(Beginning of Entries provided)

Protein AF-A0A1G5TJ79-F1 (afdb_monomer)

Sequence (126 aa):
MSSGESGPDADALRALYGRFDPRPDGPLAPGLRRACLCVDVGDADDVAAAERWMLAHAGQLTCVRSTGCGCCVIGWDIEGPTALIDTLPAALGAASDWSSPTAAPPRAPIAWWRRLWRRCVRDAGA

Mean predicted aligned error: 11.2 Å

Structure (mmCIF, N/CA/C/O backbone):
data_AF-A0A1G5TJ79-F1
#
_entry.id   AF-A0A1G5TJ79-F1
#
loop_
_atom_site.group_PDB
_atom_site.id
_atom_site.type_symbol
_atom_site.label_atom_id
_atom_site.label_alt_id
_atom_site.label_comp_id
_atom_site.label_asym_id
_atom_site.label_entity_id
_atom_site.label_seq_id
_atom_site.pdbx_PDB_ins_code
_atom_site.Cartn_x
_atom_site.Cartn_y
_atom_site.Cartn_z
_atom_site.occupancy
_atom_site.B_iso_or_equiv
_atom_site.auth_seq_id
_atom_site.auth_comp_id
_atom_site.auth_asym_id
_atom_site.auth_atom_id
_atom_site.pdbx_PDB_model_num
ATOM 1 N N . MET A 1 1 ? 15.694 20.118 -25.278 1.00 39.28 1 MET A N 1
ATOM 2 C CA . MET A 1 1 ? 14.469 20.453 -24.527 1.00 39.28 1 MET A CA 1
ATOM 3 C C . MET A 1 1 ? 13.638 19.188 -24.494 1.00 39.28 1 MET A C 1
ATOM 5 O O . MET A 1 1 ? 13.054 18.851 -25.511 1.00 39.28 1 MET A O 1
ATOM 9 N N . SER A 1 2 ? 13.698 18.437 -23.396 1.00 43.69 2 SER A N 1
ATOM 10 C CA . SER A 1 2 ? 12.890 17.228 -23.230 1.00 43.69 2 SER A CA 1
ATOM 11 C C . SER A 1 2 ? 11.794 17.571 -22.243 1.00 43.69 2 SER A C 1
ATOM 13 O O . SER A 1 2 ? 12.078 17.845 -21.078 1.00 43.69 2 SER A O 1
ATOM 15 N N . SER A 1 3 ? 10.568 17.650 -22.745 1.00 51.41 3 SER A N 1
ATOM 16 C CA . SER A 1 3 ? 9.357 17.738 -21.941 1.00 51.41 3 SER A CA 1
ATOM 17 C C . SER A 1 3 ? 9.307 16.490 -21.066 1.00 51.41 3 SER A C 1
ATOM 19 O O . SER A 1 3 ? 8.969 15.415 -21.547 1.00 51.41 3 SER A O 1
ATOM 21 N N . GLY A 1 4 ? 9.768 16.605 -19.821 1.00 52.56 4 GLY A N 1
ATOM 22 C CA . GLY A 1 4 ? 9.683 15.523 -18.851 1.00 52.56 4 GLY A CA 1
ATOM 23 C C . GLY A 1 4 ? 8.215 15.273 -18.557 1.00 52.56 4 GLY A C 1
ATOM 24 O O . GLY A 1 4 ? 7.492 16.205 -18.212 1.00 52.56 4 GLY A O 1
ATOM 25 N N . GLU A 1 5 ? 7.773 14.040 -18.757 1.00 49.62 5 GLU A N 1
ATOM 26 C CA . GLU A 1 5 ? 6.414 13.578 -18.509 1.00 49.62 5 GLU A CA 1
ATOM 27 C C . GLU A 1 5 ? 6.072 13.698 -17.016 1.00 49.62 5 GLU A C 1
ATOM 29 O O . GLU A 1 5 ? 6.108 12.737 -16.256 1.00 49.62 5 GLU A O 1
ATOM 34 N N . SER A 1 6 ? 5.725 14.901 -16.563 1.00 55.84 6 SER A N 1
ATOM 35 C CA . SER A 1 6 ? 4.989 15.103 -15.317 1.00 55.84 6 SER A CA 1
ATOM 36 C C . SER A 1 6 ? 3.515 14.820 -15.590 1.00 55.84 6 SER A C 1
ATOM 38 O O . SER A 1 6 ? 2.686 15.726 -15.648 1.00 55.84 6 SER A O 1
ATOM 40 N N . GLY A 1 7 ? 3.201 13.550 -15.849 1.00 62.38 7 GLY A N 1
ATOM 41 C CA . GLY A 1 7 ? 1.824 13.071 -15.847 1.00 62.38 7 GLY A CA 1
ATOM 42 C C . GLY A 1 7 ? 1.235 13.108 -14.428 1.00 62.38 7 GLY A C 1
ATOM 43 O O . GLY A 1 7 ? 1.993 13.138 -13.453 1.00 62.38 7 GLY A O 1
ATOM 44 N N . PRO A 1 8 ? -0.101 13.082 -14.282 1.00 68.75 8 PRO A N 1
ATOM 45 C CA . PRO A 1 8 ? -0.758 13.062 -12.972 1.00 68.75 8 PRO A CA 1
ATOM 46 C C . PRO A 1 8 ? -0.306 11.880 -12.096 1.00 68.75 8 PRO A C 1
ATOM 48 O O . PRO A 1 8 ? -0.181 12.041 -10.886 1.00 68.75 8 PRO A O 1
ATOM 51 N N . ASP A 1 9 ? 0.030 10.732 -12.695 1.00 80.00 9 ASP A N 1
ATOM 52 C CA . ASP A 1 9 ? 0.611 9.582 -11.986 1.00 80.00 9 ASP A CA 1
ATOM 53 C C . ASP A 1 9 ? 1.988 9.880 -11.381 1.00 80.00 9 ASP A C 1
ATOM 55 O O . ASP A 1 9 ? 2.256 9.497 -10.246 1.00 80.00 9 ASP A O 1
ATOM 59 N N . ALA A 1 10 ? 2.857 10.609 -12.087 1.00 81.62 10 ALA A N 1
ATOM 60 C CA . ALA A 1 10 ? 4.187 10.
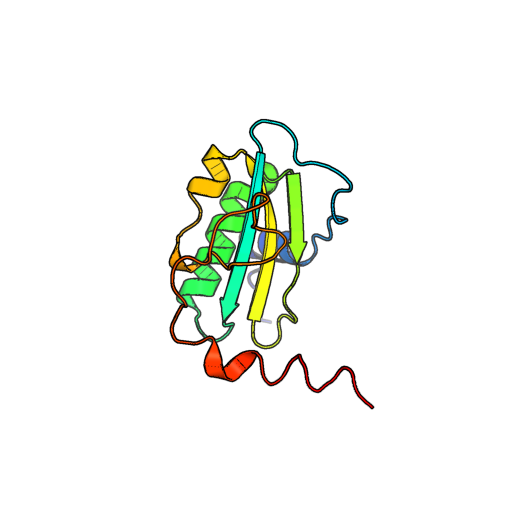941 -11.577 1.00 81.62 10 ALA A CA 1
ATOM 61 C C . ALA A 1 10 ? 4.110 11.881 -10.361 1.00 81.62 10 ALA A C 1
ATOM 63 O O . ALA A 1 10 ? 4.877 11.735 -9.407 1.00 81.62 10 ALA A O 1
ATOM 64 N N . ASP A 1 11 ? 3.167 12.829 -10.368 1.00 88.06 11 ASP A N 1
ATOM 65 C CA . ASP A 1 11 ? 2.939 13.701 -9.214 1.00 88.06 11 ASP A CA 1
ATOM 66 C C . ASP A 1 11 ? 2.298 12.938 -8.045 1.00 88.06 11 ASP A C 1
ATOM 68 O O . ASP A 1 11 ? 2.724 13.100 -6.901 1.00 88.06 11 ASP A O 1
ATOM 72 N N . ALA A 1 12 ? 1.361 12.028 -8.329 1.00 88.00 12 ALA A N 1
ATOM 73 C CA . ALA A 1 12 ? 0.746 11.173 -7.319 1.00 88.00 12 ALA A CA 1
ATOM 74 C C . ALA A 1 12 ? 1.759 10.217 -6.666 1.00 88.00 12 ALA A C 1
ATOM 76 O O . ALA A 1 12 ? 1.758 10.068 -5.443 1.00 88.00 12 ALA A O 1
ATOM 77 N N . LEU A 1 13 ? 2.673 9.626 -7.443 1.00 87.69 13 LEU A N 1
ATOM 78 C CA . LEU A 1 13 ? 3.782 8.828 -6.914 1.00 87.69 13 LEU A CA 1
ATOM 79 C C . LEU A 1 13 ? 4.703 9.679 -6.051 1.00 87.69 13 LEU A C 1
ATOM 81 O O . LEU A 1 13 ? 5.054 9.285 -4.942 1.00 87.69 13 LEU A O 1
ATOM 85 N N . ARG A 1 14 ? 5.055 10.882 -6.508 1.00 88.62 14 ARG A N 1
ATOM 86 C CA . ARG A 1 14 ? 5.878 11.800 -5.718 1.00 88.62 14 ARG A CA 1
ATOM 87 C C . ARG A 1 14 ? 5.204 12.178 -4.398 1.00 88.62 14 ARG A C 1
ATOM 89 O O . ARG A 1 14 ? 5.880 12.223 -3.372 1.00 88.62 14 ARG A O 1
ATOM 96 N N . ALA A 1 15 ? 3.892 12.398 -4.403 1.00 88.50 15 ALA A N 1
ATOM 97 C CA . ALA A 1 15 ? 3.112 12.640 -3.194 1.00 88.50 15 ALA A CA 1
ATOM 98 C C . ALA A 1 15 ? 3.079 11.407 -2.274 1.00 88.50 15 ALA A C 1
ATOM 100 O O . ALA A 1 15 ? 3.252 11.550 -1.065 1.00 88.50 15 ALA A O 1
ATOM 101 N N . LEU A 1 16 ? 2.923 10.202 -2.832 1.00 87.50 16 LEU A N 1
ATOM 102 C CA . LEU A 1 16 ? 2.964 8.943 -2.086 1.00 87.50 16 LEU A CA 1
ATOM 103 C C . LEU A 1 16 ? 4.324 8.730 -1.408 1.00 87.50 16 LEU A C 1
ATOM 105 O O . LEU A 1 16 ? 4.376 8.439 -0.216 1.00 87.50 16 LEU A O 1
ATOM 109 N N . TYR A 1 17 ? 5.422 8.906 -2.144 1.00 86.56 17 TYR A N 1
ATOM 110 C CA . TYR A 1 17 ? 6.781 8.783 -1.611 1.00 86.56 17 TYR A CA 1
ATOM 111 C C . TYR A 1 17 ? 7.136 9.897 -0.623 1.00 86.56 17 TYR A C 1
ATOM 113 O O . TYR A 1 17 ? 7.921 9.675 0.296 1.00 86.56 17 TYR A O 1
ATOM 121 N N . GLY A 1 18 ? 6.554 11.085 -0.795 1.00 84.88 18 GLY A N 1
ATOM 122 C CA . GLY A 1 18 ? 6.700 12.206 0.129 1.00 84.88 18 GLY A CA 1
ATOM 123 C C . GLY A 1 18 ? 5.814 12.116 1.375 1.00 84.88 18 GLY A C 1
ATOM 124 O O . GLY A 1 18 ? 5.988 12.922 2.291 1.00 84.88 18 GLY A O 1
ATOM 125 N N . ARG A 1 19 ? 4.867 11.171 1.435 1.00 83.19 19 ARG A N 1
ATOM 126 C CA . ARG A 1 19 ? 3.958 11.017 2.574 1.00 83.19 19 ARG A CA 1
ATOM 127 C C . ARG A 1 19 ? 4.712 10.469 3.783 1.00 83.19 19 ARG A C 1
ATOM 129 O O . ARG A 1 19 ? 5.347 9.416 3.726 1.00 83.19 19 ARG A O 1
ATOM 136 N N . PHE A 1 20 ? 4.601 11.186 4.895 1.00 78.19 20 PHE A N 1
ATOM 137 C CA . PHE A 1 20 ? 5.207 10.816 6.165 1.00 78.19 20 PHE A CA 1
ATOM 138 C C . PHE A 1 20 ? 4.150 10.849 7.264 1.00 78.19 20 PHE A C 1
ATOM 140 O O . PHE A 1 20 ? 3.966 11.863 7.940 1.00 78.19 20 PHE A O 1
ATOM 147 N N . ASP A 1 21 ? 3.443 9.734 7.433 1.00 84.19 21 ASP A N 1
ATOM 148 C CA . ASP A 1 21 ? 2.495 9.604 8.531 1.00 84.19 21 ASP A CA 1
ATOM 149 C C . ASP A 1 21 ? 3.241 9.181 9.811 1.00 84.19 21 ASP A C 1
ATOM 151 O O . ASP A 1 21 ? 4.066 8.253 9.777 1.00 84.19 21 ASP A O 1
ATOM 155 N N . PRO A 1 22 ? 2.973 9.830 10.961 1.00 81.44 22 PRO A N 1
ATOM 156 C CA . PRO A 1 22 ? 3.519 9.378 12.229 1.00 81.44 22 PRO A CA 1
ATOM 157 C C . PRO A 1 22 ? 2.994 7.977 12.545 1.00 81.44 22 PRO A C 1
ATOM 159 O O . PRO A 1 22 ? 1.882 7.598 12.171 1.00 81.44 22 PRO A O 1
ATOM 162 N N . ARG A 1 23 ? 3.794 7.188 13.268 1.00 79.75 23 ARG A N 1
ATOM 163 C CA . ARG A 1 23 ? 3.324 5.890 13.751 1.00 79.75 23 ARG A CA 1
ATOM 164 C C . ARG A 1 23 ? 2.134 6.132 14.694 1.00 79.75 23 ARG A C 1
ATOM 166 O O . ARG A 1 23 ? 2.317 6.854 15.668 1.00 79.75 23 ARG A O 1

(End of Entries provided)
(Beginning of Entries provided)

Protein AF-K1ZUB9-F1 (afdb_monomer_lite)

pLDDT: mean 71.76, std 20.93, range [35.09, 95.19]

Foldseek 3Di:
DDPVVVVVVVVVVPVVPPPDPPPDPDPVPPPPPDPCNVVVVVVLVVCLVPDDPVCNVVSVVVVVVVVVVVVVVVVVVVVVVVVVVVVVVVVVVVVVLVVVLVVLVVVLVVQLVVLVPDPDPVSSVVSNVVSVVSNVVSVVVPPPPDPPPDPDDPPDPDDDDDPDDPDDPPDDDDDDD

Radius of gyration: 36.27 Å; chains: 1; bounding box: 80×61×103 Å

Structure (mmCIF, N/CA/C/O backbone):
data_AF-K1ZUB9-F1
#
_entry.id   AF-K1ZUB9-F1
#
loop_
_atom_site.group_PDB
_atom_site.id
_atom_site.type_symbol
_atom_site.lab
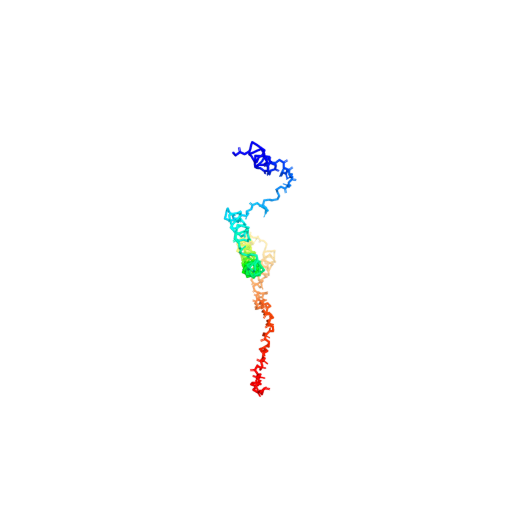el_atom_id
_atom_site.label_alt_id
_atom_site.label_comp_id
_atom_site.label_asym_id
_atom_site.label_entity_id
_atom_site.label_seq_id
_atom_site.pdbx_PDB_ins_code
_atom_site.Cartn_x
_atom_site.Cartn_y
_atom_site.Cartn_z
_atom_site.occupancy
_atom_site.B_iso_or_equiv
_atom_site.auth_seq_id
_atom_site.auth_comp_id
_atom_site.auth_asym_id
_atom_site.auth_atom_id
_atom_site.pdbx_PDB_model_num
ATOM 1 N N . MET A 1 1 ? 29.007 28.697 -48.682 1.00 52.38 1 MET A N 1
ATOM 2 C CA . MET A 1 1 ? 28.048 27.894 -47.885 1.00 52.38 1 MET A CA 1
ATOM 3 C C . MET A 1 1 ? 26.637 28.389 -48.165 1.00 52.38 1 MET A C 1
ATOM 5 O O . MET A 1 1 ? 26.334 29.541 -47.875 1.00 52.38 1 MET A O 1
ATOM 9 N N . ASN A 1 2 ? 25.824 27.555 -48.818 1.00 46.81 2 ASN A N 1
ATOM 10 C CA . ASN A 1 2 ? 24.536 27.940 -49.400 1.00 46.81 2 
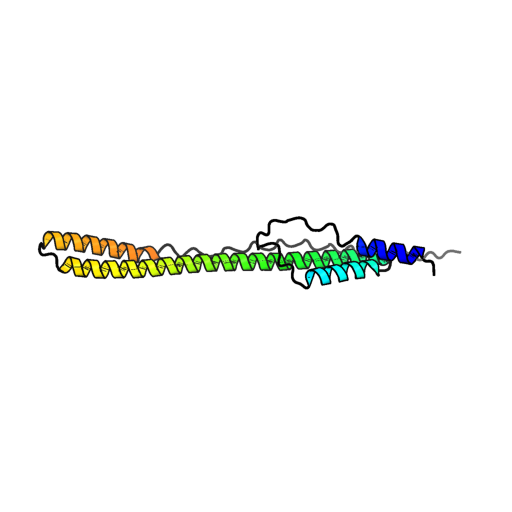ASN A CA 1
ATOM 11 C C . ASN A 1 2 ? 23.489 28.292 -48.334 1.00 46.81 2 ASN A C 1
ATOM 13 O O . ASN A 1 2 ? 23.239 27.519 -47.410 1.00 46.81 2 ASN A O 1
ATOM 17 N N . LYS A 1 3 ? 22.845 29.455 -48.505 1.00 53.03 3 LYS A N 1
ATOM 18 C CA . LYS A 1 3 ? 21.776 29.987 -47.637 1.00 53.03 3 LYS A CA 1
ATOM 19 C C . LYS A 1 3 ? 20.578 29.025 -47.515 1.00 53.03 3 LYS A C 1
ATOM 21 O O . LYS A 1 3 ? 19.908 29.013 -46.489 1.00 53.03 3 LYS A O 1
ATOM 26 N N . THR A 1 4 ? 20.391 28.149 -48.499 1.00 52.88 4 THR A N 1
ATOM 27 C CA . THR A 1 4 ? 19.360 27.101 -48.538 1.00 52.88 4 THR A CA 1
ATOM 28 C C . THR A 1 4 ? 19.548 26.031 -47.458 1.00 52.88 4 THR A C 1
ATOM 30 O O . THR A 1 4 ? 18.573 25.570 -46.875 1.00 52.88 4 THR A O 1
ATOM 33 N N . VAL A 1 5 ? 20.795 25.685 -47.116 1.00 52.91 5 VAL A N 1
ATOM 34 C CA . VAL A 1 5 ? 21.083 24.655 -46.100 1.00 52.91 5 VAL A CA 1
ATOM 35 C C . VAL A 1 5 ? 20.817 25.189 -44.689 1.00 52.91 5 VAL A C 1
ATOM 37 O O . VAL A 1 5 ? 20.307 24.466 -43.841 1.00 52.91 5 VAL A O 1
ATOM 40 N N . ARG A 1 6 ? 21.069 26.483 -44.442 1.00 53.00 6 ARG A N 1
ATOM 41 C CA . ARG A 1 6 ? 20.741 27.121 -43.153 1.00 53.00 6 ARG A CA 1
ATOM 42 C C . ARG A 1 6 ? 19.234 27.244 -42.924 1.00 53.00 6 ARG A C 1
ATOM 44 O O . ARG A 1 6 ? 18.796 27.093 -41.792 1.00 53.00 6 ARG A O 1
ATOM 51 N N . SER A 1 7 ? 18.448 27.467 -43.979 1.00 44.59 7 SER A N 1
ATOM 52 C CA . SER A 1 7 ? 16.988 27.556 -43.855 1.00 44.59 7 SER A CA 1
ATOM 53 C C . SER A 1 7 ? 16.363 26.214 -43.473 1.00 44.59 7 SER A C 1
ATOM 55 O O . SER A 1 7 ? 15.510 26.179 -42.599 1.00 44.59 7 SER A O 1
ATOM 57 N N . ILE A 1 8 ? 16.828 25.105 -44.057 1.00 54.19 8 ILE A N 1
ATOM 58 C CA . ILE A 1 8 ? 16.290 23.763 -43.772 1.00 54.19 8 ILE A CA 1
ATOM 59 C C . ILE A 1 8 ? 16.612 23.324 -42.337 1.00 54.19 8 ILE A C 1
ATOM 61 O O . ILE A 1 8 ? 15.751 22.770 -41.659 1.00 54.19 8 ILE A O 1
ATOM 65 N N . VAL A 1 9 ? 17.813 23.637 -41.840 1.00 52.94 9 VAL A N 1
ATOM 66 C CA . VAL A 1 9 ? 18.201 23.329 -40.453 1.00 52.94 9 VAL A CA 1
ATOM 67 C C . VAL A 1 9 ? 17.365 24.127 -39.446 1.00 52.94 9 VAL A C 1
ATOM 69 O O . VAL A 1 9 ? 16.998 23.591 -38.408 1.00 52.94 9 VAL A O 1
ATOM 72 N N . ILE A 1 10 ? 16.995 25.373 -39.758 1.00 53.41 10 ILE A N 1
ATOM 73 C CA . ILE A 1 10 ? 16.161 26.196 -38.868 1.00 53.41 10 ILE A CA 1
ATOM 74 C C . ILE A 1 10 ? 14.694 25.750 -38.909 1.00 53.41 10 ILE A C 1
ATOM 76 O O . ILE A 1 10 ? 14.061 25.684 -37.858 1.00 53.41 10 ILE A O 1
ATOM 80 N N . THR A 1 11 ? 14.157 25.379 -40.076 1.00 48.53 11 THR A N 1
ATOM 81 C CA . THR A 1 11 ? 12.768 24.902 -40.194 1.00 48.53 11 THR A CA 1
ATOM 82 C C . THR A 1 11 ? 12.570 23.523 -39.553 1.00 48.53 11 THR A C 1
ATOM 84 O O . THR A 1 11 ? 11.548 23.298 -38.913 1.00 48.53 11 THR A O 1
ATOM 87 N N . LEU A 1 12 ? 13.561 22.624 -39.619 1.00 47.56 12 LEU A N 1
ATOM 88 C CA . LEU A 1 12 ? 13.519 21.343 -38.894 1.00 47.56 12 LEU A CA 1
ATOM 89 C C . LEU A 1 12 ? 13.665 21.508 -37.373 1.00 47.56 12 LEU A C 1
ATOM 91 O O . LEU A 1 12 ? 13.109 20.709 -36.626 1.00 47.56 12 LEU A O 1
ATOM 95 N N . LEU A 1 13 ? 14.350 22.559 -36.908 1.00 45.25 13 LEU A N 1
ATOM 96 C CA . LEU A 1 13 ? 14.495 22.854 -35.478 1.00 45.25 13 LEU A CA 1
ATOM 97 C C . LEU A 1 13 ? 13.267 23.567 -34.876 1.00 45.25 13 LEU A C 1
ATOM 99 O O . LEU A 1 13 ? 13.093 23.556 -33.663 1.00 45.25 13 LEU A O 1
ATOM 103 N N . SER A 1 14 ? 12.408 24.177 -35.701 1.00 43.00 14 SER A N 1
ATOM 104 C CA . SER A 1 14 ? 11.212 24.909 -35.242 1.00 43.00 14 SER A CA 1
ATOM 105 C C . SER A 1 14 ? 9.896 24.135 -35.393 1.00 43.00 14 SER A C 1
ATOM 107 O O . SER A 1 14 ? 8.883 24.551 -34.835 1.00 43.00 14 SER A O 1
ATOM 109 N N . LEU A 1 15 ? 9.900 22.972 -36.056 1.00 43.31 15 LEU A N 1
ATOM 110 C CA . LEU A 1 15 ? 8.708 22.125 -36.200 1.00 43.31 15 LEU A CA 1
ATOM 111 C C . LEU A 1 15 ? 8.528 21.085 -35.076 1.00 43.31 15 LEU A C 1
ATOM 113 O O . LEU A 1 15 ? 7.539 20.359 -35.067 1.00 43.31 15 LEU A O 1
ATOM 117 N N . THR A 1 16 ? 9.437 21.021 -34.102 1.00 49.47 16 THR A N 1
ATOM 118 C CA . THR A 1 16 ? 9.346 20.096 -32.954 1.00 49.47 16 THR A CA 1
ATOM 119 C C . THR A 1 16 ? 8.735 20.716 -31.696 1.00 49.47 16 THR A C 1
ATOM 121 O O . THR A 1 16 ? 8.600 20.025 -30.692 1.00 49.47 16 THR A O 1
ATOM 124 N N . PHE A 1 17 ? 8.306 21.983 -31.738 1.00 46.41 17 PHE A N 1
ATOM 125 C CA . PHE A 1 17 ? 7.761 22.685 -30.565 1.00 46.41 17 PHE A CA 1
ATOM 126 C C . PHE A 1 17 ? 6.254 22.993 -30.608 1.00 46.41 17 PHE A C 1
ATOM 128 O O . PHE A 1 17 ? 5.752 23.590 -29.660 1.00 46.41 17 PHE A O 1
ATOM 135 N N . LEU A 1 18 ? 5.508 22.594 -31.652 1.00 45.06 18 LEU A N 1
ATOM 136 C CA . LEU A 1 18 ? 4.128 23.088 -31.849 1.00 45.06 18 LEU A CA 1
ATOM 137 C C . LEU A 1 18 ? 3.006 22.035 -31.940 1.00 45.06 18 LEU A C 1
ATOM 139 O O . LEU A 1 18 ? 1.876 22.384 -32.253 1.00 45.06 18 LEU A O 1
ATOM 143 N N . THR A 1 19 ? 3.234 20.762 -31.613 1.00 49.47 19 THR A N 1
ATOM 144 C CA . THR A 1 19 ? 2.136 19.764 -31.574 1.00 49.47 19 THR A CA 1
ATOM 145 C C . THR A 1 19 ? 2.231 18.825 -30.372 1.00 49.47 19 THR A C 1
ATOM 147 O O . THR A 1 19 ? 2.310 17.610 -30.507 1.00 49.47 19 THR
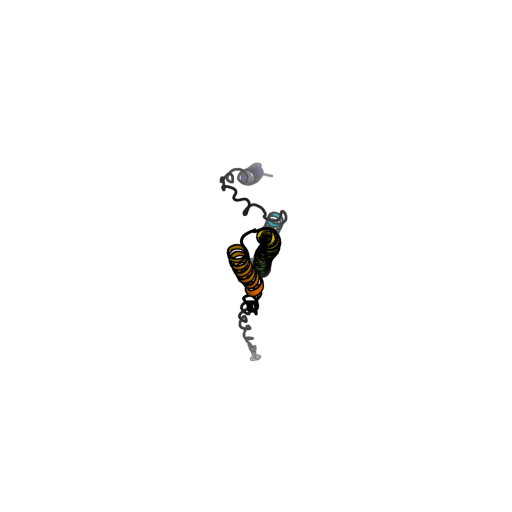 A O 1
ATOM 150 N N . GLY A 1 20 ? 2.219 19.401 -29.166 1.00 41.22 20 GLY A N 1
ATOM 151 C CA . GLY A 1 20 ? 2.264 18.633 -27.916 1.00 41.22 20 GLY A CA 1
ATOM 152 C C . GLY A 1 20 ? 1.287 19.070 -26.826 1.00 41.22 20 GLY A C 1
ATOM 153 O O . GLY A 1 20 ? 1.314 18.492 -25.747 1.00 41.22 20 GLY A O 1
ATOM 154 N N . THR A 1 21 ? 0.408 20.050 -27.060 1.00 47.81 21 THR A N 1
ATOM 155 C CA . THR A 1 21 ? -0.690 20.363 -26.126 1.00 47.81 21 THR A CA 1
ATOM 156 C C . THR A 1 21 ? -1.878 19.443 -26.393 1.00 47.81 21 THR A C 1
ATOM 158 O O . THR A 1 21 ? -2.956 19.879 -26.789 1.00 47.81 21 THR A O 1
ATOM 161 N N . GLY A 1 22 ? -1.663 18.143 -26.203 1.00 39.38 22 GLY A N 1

(End of Entries provided)

## About this exercise:
Return only the stretch of the material above from the line holding "ATOM 104 C CA" through the line holding "ATOM 117 N N", copied exactly.

## Worked solution:
ATOM 104 C CA . SER A 1 14 ? 11.212 24.909 -35.242 1.00 43.00 14 SER A CA 1
ATOM 105 C C . SER A 1 14 ? 9.896 24.135 -35.393 1.00 43.00 14 SER A C 1
ATOM 107 O O . SER A 1 14 ? 8.883 24.551 -34.835 1.00 43.00 14 SER A O 1
ATOM 109 N N . LEU A 1 15 ? 9.900 22.972 -36.056 1.00 43.31 15 LEU A N 1
ATOM 110 C CA . LEU A 1 15 ? 8.708 22.125 -36.200 1.00 43.31 15 LEU A CA 1
ATOM 111 C C . LEU A 1 15 ? 8.528 21.085 -35.076 1.00 43.31 15 LEU A C 1
ATOM 113 O O . LEU A 1 15 ? 7.539 20.359 -35.067 1.00 43.31 15 LEU A O 1
ATOM 117 N N . THR A 1 16 ? 9.437 21.021 -34.102 1.00 49.47 16 THR A N 1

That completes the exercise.